The news comes at the end of a day of sectarian killing which claimed as many as 88 lives in the dilapidated second-hand clothes market of Baghdad.

It was the deadliest attack in Iraq so far this year and the scale of the carnage ­ victims for the most part were poor, working-class Shias ­ was numbing.

Al-Zawahri said the US strategy for Iraq, outlined by Bush in a speech on 9 January, was doomed to fail.

"I ask him, why send 20,000 [troops] only ­ why not send 50 or 100 thousand?
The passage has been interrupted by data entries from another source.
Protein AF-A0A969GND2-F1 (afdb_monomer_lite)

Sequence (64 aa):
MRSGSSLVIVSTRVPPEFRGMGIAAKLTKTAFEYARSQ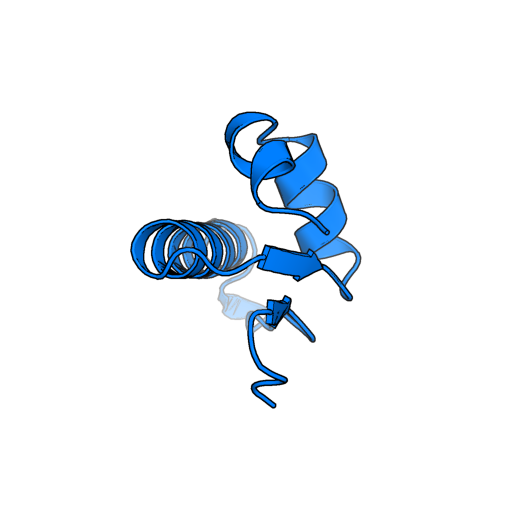ELSVTPMCSYASTFVRRHPEYRDLVG

Secondary structure (DSSP, 8-state):
--BTTEEEE------GGGTTTTHHHHHHHHHHHHHHHTT-EEEE-SHHHHHHHHH-GGGGGGB-

Structure (mmCIF, N/CA/C/O backbone):
data_AF-A0A969GND2-F1
#
_entry.id   AF-A0A969GND2-F1
#
loop_
_atom_site.group_PDB
_atom_si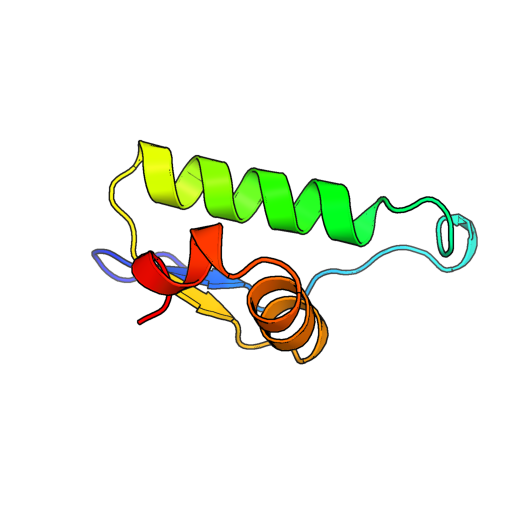te.id
_atom_site.type_symbol
_atom_site.label_atom_id
_atom_site.label_alt_id
_atom_site.label_comp_id
_atom_site.label_asym_id
_atom_site.label_entity_id
_atom_site.label_seq_id
_atom_site.pdbx_PDB_ins_code
_atom_site.Cartn_x
_atom_site.Cartn_y
_atom_site.Cartn_z
_atom_site.occupancy
_atom_site.B_iso_or_equiv
_atom_site.auth_seq_id
_atom_site.auth_comp_id
_atom_site.auth_asym_id
_atom_site.auth_atom_id
_atom_site.pdbx_PDB_model_num
ATOM 1 N N . MET A 1 1 ? -12.376 -13.551 -3.340 1.00 44.56 1 MET A N 1
ATOM 2 C CA . MET A 1 1 ? -13.302 -14.202 -2.391 1.00 44.56 1 MET A CA 1
ATOM 3 C C . MET A 1 1 ? -13.491 -13.236 -1.234 1.00 44.56 1 MET A C 1
ATOM 5 O O . MET A 1 1 ? -12.488 -12.815 -0.676 1.00 44.56 1 MET A O 1
ATOM 9 N N . ARG A 1 2 ? -14.722 -12.785 -0.969 1.00 45.75 2 ARG A N 1
ATOM 10 C CA . ARG A 1 2 ? -15.043 -11.911 0.171 1.00 45.75 2 ARG A CA 1
ATOM 11 C C . ARG A 1 2 ? -15.287 -12.823 1.370 1.00 45.75 2 ARG A C 1
ATOM 13 O O . ARG A 1 2 ? -16.196 -13.643 1.304 1.00 45.75 2 ARG A O 1
ATOM 20 N N . SER A 1 3 ? -14.479 -12.704 2.416 1.00 51.47 3 SER A N 1
ATOM 21 C CA . SER A 1 3 ? -14.720 -13.388 3.686 1.00 51.47 3 SER A CA 1
ATOM 22 C C . SER A 1 3 ? -15.091 -12.318 4.706 1.00 51.47 3 SER A C 1
ATOM 24 O O . SER A 1 3 ? -14.207 -11.648 5.220 1.00 51.47 3 SER A O 1
ATOM 26 N N . GLY A 1 4 ? -16.397 -12.082 4.883 1.00 58.72 4 GLY A N 1
ATOM 27 C CA . GLY A 1 4 ? -17.038 -11.311 5.966 1.00 58.72 4 GLY A CA 1
ATOM 28 C C . GLY A 1 4 ? -16.720 -9.817 6.131 1.00 58.72 4 GLY A C 1
ATOM 29 O O . GLY A 1 4 ? -17.636 -9.034 6.342 1.00 58.72 4 GLY A O 1
ATOM 30 N N . SER A 1 5 ? -15.457 -9.415 6.036 1.00 70.44 5 SER A N 1
ATOM 31 C CA . SER A 1 5 ? -14.967 -8.090 6.441 1.00 70.44 5 SER A CA 1
ATOM 32 C C . SER A 1 5 ? -13.553 -7.777 5.920 1.00 70.44 5 SER A C 1
ATOM 34 O O . SER A 1 5 ? -13.005 -6.728 6.249 1.00 70.44 5 SER A O 1
ATOM 36 N N . SER A 1 6 ? -12.969 -8.638 5.070 1.00 73.88 6 SER A N 1
ATOM 37 C CA . SER A 1 6 ? -11.630 -8.427 4.505 1.00 73.88 6 SER A CA 1
ATOM 38 C C . SER A 1 6 ? -11.565 -8.522 2.974 1.00 73.88 6 SER A C 1
ATOM 40 O O . SER A 1 6 ? -12.245 -9.323 2.318 1.00 73.88 6 SER A O 1
ATOM 42 N N . LEU A 1 7 ? -10.726 -7.666 2.388 1.00 83.19 7 LEU A N 1
ATOM 43 C CA . LEU A 1 7 ? -10.364 -7.599 0.980 1.00 83.19 7 LEU A CA 1
ATOM 44 C C . LEU A 1 7 ? -8.960 -8.180 0.790 1.00 83.19 7 LEU A C 1
ATOM 46 O O . LEU A 1 7 ? -7.954 -7.622 1.219 1.00 83.19 7 LEU A O 1
ATOM 50 N N . VAL A 1 8 ? -8.880 -9.315 0.103 1.00 83.12 8 VAL A N 1
ATOM 51 C CA . VAL A 1 8 ? -7.607 -10.007 -0.120 1.00 83.12 8 VAL A CA 1
ATOM 52 C C . VAL A 1 8 ? -7.022 -9.614 -1.474 1.00 83.12 8 VAL A C 1
ATOM 54 O O . VAL A 1 8 ? -7.602 -9.919 -2.521 1.00 83.12 8 VAL A O 1
ATOM 57 N N . ILE A 1 9 ? -5.842 -8.989 -1.471 1.00 82.75 9 ILE A N 1
ATOM 58 C CA . ILE A 1 9 ? -5.095 -8.692 -2.702 1.00 82.75 9 ILE A CA 1
ATOM 59 C C . ILE A 1 9 ? -4.187 -9.883 -3.019 1.00 82.75 9 ILE A C 1
ATOM 61 O O . ILE A 1 9 ? -3.039 -9.959 -2.577 1.00 82.75 9 ILE A O 1
ATOM 65 N N . VAL A 1 10 ? -4.727 -10.821 -3.800 1.00 77.25 10 VAL A N 1
ATOM 66 C CA . VAL A 1 10 ? -4.046 -12.066 -4.199 1.00 77.25 10 VAL A CA 1
ATOM 67 C C . VAL A 1 10 ? -2.931 -11.847 -5.222 1.00 77.25 10 VAL A C 1
ATOM 69 O O . VAL A 1 10 ? -1.868 -12.450 -5.108 1.00 77.25 10 VAL A O 1
ATOM 72 N N . SER A 1 11 ? -3.135 -10.998 -6.232 1.00 76.31 11 SER A N 1
ATOM 73 C CA . SER A 1 11 ? -2.102 -10.706 -7.233 1.00 76.31 11 SER A CA 1
ATOM 74 C C . SER A 1 11 ? -2.425 -9.442 -8.023 1.00 76.31 11 SER A C 1
ATOM 76 O O . SER A 1 11 ? -3.521 -9.316 -8.567 1.00 76.31 11 SER A O 1
ATOM 78 N N . THR A 1 12 ? -1.448 -8.544 -8.150 1.00 76.12 12 THR A N 1
ATOM 79 C CA . THR A 1 12 ? -1.508 -7.404 -9.075 1.00 76.12 12 THR A CA 1
ATOM 80 C C . THR A 1 12 ? -0.718 -7.763 -10.331 1.00 76.12 12 THR A C 1
ATOM 82 O O . THR A 1 12 ? 0.512 -7.713 -10.334 1.00 76.12 12 THR A O 1
ATOM 85 N N . ARG A 1 13 ? -1.412 -8.158 -11.406 1.00 75.62 13 ARG A N 1
ATOM 86 C CA . ARG A 1 13 ? -0.785 -8.481 -12.697 1.00 75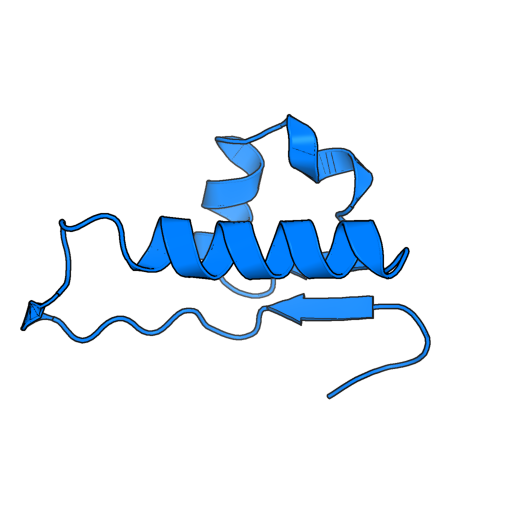.62 13 ARG A CA 1
ATOM 87 C C . ARG A 1 13 ? -0.842 -7.277 -13.625 1.00 75.62 13 ARG A C 1
ATOM 89 O O . ARG A 1 13 ? -1.919 -6.802 -13.961 1.00 75.62 13 ARG A O 1
ATOM 96 N N . VAL A 1 14 ? 0.329 -6.824 -14.059 1.00 77.19 14 VAL A N 1
ATOM 97 C CA . VAL A 1 14 ? 0.477 -5.823 -15.119 1.00 77.19 14 VAL A CA 1
ATOM 98 C C . VAL A 1 14 ? 1.230 -6.480 -16.275 1.00 77.19 14 VAL A C 1
ATOM 100 O O . VAL A 1 14 ? 2.313 -7.040 -16.034 1.00 77.19 14 VAL A O 1
ATOM 103 N N . PRO A 1 15 ? 0.677 -6.458 -17.503 1.00 78.94 15 PRO A N 1
ATOM 104 C CA . PRO A 1 15 ? 1.370 -6.980 -18.673 1.00 78.94 15 PRO A CA 1
ATOM 105 C C . PRO A 1 15 ? 2.747 -6.316 -18.832 1.00 78.94 15 PRO A C 1
ATOM 107 O O . PRO A 1 15 ? 2.898 -5.151 -18.458 1.00 78.94 15 PRO A O 1
ATOM 110 N N . PRO A 1 16 ? 3.763 -7.030 -19.350 1.00 76.81 16 PRO A N 1
ATOM 111 C CA . PRO A 1 16 ? 5.129 -6.512 -19.464 1.00 76.81 16 PRO A CA 1
ATOM 112 C C . PRO A 1 16 ? 5.211 -5.158 -20.171 1.00 76.81 16 PRO A C 1
ATOM 114 O O . PRO A 1 16 ? 5.948 -4.283 -19.731 1.00 76.81 16 PRO A O 1
ATOM 117 N N . GLU A 1 17 ? 4.380 -4.988 -21.194 1.00 84.19 17 GLU A N 1
ATOM 118 C CA . GLU A 1 17 ? 4.252 -3.809 -22.057 1.00 84.19 17 GLU A CA 1
ATOM 119 C C . GLU A 1 17 ? 3.872 -2.535 -21.287 1.00 84.19 17 GLU A C 1
ATOM 121 O O . GLU A 1 17 ? 4.182 -1.428 -21.708 1.00 84.19 17 GLU A O 1
ATOM 126 N N . PHE A 1 18 ? 3.237 -2.699 -20.126 1.00 78.69 18 PHE A N 1
ATOM 127 C CA . PHE A 1 18 ? 2.728 -1.620 -19.280 1.00 78.69 18 PHE A CA 1
ATOM 128 C C . PHE A 1 18 ? 3.516 -1.465 -17.967 1.00 78.69 18 PHE A C 1
ATOM 130 O O . PHE A 1 18 ? 3.137 -0.696 -17.073 1.00 78.69 18 PHE A O 1
ATOM 137 N N . ARG A 1 19 ? 4.616 -2.213 -17.798 1.00 77.94 19 ARG A N 1
ATOM 138 C CA . ARG A 1 19 ? 5.498 -2.076 -16.628 1.00 77.94 19 ARG A CA 1
ATOM 139 C C . ARG A 1 19 ? 6.250 -0.742 -16.684 1.00 77.94 19 ARG A C 1
ATOM 141 O O . ARG A 1 19 ? 6.451 -0.165 -17.739 1.00 77.94 19 ARG A O 1
ATOM 148 N N . GLY A 1 20 ? 6.637 -0.218 -15.521 1.00 80.56 20 GLY A N 1
ATOM 149 C CA . GLY A 1 20 ? 7.313 1.085 -15.413 1.00 80.56 20 GLY A CA 1
ATOM 150 C C . GLY A 1 20 ? 6.384 2.305 -15.479 1.00 80.56 20 GLY A C 1
ATOM 151 O O . GLY A 1 20 ? 6.776 3.380 -15.047 1.00 80.56 20 GLY A O 1
ATOM 152 N N . MET A 1 21 ? 5.123 2.137 -15.891 1.00 85.00 21 MET A N 1
ATOM 153 C CA . MET A 1 21 ? 4.148 3.235 -16.012 1.00 85.00 21 MET A CA 1
ATOM 154 C C . MET A 1 21 ? 3.332 3.497 -14.730 1.00 85.00 21 MET A C 1
ATOM 156 O O . MET A 1 21 ? 2.338 4.215 -14.750 1.00 85.00 21 MET A O 1
ATOM 160 N N . GLY A 1 22 ? 3.682 2.861 -13.607 1.00 84.38 22 GLY A N 1
ATOM 161 C CA . GLY A 1 22 ? 2.976 3.046 -12.329 1.00 84.38 22 GLY A CA 1
ATOM 162 C C . GLY A 1 22 ? 1.568 2.432 -12.251 1.00 84.38 22 GLY A C 1
ATOM 163 O O . GLY A 1 22 ? 0.877 2.620 -11.252 1.00 84.38 22 GLY A O 1
ATOM 164 N N . ILE A 1 23 ? 1.139 1.651 -13.248 1.00 85.81 23 ILE A N 1
ATOM 165 C CA . ILE A 1 23 ? -0.213 1.060 -13.304 1.00 85.81 23 ILE A CA 1
ATOM 166 C C . ILE A 1 23 ? -0.482 0.127 -12.117 1.00 85.81 23 ILE A C 1
ATOM 168 O O . ILE A 1 23 ? -1.547 0.199 -11.510 1.00 85.81 23 ILE A O 1
ATOM 172 N N . A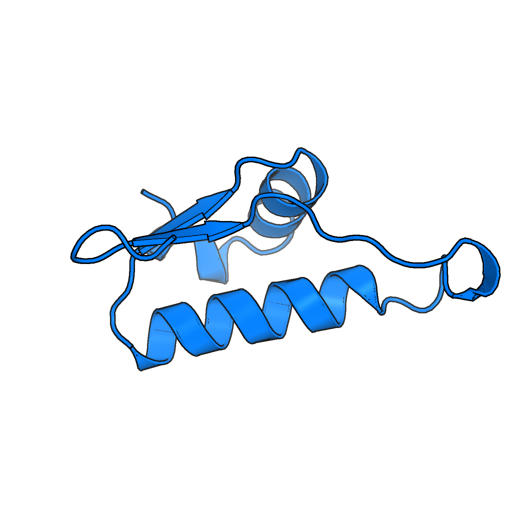LA A 1 24 ? 0.502 -0.689 -11.722 1.00 83.50 24 ALA A N 1
ATOM 173 C CA . ALA A 1 24 ? 0.378 -1.562 -10.554 1.00 83.50 24 ALA A CA 1
ATOM 174 C C . ALA A 1 24 ? 0.126 -0.764 -9.264 1.00 83.50 24 ALA A C 1
ATOM 176 O O . ALA A 1 24 ? -0.692 -1.165 -8.443 1.00 83.50 24 ALA A O 1
ATOM 177 N N . ALA A 1 25 ? 0.783 0.389 -9.112 1.00 85.75 25 ALA A N 1
ATOM 178 C CA . ALA A 1 25 ? 0.601 1.251 -7.950 1.00 85.75 25 ALA A CA 1
ATOM 179 C C . ALA A 1 25 ? -0.795 1.877 -7.952 1.00 85.75 25 ALA A C 1
ATOM 181 O O . ALA A 1 25 ? -1.441 1.919 -6.911 1.00 85.75 25 ALA A O 1
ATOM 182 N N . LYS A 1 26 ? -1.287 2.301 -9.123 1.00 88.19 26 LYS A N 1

Aren't you aware that the dogs of Iraq are pining for your troops' dead bodies?" al-Zawahri said in an excerpt of the video. "So send your entire army to be annihilated at the hands of the mujahideen (holy warriors) to free the world from your evil," he said, "because Iraq, land of the Caliphate and Jihad, is able to bury 10 armies like yours, with Allah's help and power."

The video showed al-Zawahri, wearing a white turban, in front of a black backdrop.

The message was the first reaction from al-Qaida's leadership to the new Iraq strategy. The US has said the extra troops aim to crack down on al-Qaida fighters and other Sunni Arab insurgents in Iraq, as well as Shia militiamen blamed in the country's spiralling sectarian violence.

A renewed campaign of sectarian killing claimed as many as 88 lives in the dilapidated second-hand clothes market of Baghdad, when Sunni insurgents showed their defiance of President George Bush with a series of mortar attacks and bombings.

Earlier, as the sound of gunfire and bombs echoed across the city during the Shia religious holiday of Ashura, American soldiers began leaving the security of their bunkers to set up new bases in some of the most violent areas of the city. The first to reach Baghdad comprised 3,200 troops of the 82nd Airborne, all part of President Bush's "surge" of troops with which he hopes to pacify the city.

Shortly after noon, a double car-bomb ripped through stalls of vendors who eke out a living selling DVDs and second-hand clothes in Bab al-Sharqi market in one of the busiest parts of Baghdad. Seconds afterwards, a suicide carbomber drove headlong into the crowd, sending clouds of acrid smoke over the entire area.

The charnel house left behind by the bombers was filmed by an insurgent who was spotted by members of the Iraqi army, chased down and shot dead. According to an Iraqi police official, the filmmaker was Egyptian and the film was destined to be made into a propaganda DVD for Sunni insurgents.

The devastating blasts left pieces of bodies scattered across the wreckage of the market place, which was at its busiest when the bombers struck. The market is also a transportation hub and was packed with hundreds of people going to and from work.

A photographer with AFP news agency described seeing so many victims that the bodies of the wounded were piled alongside the bodies of the dead on wooden market stalls.

Five hours later, a second attack took place at Baquba, to the north-east of the capital. Police described how a bomb hidden in a vegetable cart exploded in the heart of the market.

Just a few minutes later, a missile was fired into the area, causing further deaths.

Ali Hussein 47, a biologist was heading home when he was knocked off his feet by the Baghdad explosion."Bottles of perfumes and deodorants were flying in the air like small rockets," he told a New York Times reporter.

Elsewhere in Iraq yesterday, insurgents went on the attack against security forces and other officials. The Sunni mayor of Baquba was kidnapped and had his office blown up.

The Bush administration is convinced that a rapid increase in military force will put the insurgents on the run, encourage political settlements and dampen down the civil war between Shia and Sunni Muslims.

Prime Minister Nouri al-Maliki, condemned the attacks, saying: "Those terrorists who committed this crime think in their bloody attitude that killing a large number of citizens will lead to breaking the Iraqi people's will and tearing apart its unity."